The energy stored in that stretched spring (EPE) is:
\(EPE = \frac{\lambda x^2}{2l}\)

Memory Aid:
• KE is for Kicking (movement).
• GPE is for Going up.
• EPE is for Elastic/stretchy stuff.

Key Takeaway: Total Mechanical Energy is the sum of these three: \(ME = KE + GPE + EPE\).

3. The Work-Energy Principle

This is the "Golden Rule" for solving complex mechanics problems without needing to know the acceleration at every second. It links the work you do to the energy change you see.

The Principle:
The Work Done by external forces (like an engine or friction) equals the total change in Mechanical Energy.

In Equation form:
\(Work \, Done \, by \, Driving \, Force - Work \, Done \, against \, Resistance = \Delta KE + \Delta GPE + \Delta EPE\)

Conservation of Mechanical Energy

If there is no friction and no engine (no external work), then the total mechanical energy stays constant!
\(Initial \, (KE + GPE + EPE) = Final \, (KE + GPE + EPE)\)

Did you know?
A rollercoaster is a perfect example of this. At the top of the first hill, it has max GPE. As it drops, GPE turns into KE (speed!). If we ignore friction, the energy just keeps swapping forms back and forth.

Step-by-Step for Problems:
1. Identify the "Start" and "Finish" points.
2. List the KE, GPE, and EPE at both points.
3. Identify any Work Done by engines or friction.
4. Set up the equation: \(Energy_{Start} + Work_{In} - Work_{Out} = Energy_{Finish}\).

4. Power: How Fast are you Working?

Power is the rate of doing work. Two people might lift the same weight to the same height (same Work Done), but the person who does it faster is more Powerful.

Average Power

\(Power = \frac{Work \, Done}{Time \, Taken}\)
Power is measured in Watts (W), where \(1 \, W = 1 \, J/s\).

Power and Velocity

For a moving object (like a car) being pushed by a constant tractive force \(F\) at a velocity \(v\):
\(P = F \times v\)

Stage 2 Vector Form:
If force and velocity are vectors: \(P = \mathbf{F} \cdot \mathbf{v}\).

Maximum Speed

A car reaches its maximum speed when the driving force from the engine is exactly balanced by the resistance forces (like air resistance).

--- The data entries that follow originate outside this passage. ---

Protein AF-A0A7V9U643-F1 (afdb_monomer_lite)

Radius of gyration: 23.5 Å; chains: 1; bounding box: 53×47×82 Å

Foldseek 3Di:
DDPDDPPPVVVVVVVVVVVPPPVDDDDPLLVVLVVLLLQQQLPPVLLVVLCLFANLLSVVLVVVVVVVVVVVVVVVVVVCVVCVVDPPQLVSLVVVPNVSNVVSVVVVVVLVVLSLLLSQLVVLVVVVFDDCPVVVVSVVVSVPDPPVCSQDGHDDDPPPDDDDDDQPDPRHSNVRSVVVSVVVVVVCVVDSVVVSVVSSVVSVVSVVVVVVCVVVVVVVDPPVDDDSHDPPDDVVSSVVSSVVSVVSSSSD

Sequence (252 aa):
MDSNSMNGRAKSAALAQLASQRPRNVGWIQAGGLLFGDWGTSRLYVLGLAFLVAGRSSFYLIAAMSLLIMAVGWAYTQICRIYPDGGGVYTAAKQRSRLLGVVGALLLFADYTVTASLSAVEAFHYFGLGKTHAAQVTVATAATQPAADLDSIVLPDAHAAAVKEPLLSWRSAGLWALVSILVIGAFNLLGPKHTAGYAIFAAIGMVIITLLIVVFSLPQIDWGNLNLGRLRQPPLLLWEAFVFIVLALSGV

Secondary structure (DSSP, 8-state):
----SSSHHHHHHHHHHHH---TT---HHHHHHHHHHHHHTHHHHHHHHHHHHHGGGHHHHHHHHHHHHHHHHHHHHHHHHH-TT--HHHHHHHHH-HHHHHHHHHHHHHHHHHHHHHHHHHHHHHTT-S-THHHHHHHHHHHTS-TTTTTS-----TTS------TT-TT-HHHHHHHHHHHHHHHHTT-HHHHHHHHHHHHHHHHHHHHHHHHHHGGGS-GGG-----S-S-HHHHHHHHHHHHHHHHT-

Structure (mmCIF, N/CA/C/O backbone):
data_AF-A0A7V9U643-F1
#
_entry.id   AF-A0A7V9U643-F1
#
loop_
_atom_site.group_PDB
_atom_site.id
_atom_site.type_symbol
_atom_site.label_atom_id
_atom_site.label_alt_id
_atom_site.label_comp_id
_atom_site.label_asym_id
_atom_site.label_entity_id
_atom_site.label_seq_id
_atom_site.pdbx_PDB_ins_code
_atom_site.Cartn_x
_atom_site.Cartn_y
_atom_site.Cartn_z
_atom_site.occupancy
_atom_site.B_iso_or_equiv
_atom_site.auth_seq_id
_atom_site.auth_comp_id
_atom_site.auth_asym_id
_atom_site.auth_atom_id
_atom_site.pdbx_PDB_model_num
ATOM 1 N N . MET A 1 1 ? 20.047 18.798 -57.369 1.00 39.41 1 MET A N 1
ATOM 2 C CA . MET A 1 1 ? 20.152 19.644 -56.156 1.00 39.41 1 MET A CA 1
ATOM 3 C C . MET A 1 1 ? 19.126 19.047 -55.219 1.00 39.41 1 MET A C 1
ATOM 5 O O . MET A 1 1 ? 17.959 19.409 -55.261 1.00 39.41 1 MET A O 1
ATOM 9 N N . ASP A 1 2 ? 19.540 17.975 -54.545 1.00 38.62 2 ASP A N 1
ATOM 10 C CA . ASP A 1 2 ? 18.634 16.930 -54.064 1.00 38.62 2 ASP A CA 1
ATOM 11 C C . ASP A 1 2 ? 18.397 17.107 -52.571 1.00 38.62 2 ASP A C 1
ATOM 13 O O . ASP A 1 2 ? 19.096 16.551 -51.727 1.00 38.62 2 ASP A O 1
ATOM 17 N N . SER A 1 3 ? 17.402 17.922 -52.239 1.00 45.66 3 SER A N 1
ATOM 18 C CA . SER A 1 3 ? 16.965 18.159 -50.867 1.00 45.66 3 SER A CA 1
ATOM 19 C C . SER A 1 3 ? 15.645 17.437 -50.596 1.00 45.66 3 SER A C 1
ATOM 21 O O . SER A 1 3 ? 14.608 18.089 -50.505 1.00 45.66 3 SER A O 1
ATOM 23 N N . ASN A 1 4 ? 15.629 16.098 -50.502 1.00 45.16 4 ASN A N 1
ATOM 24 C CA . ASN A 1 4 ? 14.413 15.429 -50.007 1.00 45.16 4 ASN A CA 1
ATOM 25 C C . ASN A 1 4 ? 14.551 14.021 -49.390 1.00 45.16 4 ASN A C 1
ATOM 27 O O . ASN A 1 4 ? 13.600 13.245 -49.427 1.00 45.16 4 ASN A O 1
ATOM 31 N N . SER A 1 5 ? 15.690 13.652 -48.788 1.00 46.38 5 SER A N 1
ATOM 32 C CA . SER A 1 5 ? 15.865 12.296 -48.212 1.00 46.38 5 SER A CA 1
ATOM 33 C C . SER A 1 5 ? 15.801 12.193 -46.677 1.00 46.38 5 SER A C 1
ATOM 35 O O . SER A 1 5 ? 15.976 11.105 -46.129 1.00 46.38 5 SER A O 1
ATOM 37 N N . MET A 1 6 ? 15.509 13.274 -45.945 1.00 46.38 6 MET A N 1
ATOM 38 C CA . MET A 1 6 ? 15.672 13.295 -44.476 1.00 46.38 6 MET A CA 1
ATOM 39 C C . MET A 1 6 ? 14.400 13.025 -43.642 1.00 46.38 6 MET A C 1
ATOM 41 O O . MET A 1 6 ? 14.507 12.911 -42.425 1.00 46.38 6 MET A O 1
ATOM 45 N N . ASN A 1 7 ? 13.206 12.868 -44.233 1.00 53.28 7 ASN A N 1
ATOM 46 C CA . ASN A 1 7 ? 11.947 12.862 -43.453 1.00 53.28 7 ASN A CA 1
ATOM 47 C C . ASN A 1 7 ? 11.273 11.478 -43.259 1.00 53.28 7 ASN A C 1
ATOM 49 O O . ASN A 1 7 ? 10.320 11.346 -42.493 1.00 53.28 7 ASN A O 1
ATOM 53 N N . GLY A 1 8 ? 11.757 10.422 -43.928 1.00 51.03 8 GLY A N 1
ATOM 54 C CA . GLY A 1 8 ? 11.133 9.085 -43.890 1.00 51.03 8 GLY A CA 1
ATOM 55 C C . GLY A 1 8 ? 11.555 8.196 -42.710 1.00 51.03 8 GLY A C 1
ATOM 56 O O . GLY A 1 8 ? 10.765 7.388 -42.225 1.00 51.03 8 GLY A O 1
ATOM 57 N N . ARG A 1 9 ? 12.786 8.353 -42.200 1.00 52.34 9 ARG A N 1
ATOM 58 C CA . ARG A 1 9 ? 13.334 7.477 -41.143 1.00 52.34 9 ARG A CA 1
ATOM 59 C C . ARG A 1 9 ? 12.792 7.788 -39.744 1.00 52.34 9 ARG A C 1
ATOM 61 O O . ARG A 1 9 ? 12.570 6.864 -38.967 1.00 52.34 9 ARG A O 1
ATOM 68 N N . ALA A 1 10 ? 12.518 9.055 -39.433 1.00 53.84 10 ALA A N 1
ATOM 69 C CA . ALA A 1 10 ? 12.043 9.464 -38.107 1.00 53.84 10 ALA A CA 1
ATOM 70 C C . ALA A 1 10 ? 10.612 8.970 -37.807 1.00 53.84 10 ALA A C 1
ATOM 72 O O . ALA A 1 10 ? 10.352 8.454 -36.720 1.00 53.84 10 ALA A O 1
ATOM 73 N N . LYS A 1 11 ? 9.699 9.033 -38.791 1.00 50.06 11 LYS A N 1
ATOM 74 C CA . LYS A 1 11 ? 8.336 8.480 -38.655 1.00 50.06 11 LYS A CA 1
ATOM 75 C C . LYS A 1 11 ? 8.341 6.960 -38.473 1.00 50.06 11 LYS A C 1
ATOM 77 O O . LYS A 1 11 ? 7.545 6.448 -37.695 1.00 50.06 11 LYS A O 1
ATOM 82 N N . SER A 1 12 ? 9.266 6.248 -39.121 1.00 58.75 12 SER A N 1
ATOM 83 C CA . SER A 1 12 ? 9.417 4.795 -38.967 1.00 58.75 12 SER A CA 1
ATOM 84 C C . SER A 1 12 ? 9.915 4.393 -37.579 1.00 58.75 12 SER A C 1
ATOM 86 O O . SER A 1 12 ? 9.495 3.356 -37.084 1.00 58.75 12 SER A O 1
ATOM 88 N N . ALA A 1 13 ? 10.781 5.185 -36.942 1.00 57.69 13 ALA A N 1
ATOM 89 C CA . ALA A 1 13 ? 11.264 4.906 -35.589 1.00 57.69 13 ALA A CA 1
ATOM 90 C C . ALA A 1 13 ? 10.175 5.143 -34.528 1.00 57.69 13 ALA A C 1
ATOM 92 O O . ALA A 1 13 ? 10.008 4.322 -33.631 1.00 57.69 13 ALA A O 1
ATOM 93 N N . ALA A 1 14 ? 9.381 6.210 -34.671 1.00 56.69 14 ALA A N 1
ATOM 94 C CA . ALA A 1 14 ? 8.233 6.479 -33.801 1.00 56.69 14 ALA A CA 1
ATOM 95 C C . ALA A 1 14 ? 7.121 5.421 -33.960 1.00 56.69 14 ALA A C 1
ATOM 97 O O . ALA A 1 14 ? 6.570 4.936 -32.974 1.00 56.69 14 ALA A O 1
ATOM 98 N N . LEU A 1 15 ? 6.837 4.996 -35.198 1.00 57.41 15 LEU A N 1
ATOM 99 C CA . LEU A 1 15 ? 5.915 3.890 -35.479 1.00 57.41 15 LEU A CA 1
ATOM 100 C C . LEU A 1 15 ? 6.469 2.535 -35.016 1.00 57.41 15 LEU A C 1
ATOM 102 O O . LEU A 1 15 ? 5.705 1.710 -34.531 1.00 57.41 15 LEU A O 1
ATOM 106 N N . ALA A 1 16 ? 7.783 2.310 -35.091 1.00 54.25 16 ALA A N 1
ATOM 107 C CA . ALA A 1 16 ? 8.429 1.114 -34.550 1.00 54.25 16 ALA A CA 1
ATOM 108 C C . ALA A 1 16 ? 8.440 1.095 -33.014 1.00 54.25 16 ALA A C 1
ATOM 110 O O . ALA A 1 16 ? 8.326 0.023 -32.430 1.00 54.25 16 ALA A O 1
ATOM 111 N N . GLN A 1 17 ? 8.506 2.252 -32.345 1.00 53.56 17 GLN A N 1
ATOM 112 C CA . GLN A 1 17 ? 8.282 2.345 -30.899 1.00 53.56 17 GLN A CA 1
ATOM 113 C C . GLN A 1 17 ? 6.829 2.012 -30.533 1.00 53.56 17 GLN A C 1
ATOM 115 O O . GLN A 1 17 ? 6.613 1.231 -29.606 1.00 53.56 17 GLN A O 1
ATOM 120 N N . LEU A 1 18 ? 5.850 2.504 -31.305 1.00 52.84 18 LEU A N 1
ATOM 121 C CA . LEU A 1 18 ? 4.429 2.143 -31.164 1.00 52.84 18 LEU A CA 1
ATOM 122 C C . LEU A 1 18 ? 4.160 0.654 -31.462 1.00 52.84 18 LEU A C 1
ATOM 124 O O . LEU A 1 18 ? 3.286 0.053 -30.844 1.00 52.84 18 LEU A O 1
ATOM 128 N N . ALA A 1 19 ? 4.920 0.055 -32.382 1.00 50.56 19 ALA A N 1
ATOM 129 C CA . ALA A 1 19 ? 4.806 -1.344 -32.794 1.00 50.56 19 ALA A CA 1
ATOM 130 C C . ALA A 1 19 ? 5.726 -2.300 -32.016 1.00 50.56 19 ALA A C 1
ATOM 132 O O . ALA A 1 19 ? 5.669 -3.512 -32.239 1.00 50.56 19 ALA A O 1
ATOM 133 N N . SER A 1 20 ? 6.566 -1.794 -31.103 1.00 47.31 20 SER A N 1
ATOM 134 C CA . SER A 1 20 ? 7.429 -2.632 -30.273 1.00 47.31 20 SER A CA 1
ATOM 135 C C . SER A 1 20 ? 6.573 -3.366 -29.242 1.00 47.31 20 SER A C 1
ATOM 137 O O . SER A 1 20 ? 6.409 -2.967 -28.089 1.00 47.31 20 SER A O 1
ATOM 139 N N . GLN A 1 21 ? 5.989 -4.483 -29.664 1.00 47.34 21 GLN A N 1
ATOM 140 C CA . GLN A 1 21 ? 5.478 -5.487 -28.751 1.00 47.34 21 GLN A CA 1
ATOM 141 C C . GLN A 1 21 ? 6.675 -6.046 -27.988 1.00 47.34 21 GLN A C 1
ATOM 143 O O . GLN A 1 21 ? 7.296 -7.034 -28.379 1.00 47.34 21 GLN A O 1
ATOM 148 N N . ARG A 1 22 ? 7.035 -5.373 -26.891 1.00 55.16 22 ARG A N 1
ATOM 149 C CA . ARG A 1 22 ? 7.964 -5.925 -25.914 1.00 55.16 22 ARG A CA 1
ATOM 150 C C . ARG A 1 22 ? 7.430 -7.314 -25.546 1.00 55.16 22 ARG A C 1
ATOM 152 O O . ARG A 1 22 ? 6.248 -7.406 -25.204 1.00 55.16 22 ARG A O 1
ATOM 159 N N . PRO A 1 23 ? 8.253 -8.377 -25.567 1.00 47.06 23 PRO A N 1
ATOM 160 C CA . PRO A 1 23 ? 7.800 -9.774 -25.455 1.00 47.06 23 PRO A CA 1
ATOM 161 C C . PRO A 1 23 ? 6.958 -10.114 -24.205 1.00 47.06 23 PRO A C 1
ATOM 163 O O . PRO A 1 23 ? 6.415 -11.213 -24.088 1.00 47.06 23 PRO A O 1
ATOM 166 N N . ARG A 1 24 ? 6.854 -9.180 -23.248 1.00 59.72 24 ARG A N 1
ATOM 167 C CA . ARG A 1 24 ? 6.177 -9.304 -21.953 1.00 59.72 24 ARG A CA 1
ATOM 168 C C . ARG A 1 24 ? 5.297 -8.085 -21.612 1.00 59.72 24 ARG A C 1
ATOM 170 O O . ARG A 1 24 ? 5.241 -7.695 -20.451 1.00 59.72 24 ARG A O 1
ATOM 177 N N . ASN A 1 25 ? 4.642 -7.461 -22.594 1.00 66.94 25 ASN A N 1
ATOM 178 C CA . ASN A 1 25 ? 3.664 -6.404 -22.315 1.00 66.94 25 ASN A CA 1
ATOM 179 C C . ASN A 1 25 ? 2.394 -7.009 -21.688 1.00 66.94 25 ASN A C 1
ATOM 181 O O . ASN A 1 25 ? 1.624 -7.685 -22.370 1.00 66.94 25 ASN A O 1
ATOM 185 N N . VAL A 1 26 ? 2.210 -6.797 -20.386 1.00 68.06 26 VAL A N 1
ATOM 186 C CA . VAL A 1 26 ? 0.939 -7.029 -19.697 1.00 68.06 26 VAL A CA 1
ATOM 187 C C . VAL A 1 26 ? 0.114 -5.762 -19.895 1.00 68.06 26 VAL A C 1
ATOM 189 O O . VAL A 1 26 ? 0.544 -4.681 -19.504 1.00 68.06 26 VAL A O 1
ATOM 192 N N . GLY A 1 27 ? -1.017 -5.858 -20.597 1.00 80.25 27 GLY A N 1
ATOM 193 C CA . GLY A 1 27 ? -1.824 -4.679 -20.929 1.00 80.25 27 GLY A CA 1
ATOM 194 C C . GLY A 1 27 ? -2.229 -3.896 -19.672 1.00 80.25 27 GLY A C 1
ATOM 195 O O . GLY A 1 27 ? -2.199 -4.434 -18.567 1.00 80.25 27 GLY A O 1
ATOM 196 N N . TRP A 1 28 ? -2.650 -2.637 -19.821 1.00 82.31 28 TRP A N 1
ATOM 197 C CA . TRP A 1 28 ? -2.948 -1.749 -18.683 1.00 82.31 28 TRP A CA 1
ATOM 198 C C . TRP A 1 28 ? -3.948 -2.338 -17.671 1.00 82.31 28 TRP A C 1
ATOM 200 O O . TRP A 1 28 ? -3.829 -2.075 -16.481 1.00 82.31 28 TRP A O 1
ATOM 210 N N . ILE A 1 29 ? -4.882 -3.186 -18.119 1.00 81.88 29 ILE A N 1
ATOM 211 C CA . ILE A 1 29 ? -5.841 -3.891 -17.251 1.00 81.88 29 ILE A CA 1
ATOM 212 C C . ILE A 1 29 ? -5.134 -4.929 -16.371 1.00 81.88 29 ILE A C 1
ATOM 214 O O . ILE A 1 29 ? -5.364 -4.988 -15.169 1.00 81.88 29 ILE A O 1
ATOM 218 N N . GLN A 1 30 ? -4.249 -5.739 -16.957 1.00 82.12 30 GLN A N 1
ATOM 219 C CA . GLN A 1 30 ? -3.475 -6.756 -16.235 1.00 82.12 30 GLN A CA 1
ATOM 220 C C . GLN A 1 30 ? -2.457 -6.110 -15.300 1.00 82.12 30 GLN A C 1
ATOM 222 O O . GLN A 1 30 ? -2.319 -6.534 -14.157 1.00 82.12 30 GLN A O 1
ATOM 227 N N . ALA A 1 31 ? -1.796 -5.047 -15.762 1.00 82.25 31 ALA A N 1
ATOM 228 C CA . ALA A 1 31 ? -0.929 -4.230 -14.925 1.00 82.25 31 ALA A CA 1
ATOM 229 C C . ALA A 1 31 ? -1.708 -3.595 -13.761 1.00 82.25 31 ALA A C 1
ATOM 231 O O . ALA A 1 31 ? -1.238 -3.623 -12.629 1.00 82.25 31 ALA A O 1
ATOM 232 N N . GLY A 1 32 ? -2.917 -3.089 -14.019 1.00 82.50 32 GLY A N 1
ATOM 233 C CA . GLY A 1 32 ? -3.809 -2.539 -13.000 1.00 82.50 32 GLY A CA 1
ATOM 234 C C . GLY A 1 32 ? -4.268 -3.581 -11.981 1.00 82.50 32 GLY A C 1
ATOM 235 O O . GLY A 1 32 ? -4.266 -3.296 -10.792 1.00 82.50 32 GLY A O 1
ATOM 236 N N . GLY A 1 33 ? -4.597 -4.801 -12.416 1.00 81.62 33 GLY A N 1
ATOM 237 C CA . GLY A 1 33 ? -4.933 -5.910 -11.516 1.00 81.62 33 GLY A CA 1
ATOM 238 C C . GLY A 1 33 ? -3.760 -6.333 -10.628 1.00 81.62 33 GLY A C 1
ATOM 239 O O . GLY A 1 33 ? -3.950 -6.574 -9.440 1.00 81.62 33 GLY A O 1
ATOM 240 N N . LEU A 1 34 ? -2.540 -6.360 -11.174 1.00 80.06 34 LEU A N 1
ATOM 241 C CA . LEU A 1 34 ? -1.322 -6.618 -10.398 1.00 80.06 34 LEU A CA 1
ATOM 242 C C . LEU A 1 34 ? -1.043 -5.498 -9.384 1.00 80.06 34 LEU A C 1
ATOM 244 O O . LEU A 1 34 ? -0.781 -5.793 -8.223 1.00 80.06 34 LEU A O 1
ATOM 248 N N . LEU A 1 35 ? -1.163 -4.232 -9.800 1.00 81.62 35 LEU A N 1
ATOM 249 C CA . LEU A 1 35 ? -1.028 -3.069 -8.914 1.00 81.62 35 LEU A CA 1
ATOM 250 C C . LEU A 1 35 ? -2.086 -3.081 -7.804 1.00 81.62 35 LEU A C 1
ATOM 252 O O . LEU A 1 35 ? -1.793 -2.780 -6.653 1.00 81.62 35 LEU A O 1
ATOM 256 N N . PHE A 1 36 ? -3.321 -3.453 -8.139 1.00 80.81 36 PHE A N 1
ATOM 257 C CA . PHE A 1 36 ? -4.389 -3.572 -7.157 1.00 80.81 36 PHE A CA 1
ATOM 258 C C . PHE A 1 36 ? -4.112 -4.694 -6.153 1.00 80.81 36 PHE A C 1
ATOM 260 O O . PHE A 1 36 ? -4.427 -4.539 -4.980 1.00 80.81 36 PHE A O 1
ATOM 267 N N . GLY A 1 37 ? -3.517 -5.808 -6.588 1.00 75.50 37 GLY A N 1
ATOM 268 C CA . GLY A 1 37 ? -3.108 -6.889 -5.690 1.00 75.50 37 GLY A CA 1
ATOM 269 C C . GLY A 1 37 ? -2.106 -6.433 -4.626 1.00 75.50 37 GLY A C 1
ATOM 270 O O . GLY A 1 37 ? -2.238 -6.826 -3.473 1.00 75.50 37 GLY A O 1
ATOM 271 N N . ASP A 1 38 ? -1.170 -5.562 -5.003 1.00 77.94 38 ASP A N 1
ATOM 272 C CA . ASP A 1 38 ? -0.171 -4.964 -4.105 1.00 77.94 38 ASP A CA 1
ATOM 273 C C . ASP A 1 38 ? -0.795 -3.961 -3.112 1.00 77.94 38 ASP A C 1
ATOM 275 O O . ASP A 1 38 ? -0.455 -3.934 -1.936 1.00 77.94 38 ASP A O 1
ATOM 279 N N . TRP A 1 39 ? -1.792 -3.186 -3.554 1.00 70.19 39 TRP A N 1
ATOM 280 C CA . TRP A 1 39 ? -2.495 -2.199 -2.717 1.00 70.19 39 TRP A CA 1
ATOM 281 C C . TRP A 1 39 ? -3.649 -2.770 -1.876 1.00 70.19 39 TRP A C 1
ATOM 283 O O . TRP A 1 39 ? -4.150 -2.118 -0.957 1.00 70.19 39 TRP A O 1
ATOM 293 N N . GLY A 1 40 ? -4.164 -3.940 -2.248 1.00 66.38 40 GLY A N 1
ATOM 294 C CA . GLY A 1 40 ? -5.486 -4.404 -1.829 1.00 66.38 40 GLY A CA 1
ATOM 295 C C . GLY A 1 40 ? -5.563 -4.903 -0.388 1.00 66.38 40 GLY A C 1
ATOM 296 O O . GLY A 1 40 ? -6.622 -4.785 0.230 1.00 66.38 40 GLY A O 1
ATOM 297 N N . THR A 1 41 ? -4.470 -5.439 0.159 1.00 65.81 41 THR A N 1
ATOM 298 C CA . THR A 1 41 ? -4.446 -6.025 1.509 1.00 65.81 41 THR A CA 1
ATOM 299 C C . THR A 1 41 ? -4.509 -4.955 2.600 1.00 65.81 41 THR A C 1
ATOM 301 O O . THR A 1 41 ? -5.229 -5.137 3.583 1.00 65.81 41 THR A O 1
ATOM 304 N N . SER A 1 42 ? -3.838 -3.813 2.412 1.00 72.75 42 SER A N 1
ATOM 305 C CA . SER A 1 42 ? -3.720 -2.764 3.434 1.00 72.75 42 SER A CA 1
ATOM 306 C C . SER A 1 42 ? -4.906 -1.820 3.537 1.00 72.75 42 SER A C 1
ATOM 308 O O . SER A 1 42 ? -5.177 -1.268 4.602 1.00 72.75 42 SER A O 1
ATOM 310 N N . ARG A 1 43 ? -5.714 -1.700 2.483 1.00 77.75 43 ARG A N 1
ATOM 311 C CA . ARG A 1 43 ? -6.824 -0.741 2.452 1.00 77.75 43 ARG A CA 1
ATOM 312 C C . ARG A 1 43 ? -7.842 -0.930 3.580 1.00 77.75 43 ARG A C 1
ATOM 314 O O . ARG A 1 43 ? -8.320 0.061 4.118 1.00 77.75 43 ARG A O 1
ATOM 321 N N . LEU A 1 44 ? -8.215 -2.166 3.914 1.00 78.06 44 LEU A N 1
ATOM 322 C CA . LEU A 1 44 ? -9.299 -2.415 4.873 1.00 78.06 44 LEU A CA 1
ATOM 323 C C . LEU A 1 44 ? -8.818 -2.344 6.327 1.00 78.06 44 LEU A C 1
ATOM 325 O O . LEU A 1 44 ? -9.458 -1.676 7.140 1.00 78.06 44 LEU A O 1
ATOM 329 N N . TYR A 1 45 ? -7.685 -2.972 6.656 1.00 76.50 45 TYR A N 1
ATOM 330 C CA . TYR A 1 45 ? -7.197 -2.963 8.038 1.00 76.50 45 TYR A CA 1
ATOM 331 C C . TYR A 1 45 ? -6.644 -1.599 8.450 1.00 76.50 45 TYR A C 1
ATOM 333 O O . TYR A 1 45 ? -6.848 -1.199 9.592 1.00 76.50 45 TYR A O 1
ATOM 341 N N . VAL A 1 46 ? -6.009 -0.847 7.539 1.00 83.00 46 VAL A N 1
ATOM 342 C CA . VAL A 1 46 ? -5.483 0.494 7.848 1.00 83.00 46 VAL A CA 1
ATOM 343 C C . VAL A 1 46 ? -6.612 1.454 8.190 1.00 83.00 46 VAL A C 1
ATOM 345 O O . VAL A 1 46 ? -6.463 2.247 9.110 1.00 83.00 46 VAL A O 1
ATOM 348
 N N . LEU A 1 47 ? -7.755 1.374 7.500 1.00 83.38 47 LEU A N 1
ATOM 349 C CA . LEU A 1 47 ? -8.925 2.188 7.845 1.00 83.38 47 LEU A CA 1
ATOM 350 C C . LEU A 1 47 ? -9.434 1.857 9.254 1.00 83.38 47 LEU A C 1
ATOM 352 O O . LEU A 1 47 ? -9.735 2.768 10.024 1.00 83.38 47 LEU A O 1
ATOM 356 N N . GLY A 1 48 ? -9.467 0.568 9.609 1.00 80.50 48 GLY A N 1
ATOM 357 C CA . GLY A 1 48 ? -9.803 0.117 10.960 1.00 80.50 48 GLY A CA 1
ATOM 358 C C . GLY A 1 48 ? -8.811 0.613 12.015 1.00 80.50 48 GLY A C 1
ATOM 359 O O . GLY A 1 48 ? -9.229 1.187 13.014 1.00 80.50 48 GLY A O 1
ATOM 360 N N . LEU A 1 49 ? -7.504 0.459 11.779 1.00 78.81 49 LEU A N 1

At this point, the acceleration is zero.
To find max speed:
1. Use \(P = Fv\) to find the driving force.
2. Set driving force \(F\) = resistance forces.
3. Solve for \(v\).

Quick Review:
• Power is Work divided by Time.
• Use \(P = Fv\) for vehicles on roads or slopes.
• Encouraging Phrase: If you get stuck on a slope problem, always start by resolving forces parallel to the slope to find the driving force \(F\) first!

Key Takeaway: Power tells us how much energy is being converted every second. In car engines, we often look for the "Tractive Force" to find the Power.

Final Summary Table

Work Done: \(Fd\cos(\theta)\) or \(\mathbf{F} \cdot \mathbf{x}\) (Joules)
Kinetic Energy: \(\frac{1}{2}mv^2\) (Joules)
G. Potential Energy: \(mgh\) (Joules)
Hooke's Law: \(T = \frac{\lambda x}{l}\) (Newtons)
E. Potential Energy: \(\frac{\lambda x^2}{2l}\) (Joules)
Power: \(\frac{Work}{Time}\) or \(Fv\) (Watts)

Don't worry if this seems tricky at first—Mechanics is all about practice! Try drawing a clear diagram for every energy problem, and you'll be a pro in no time.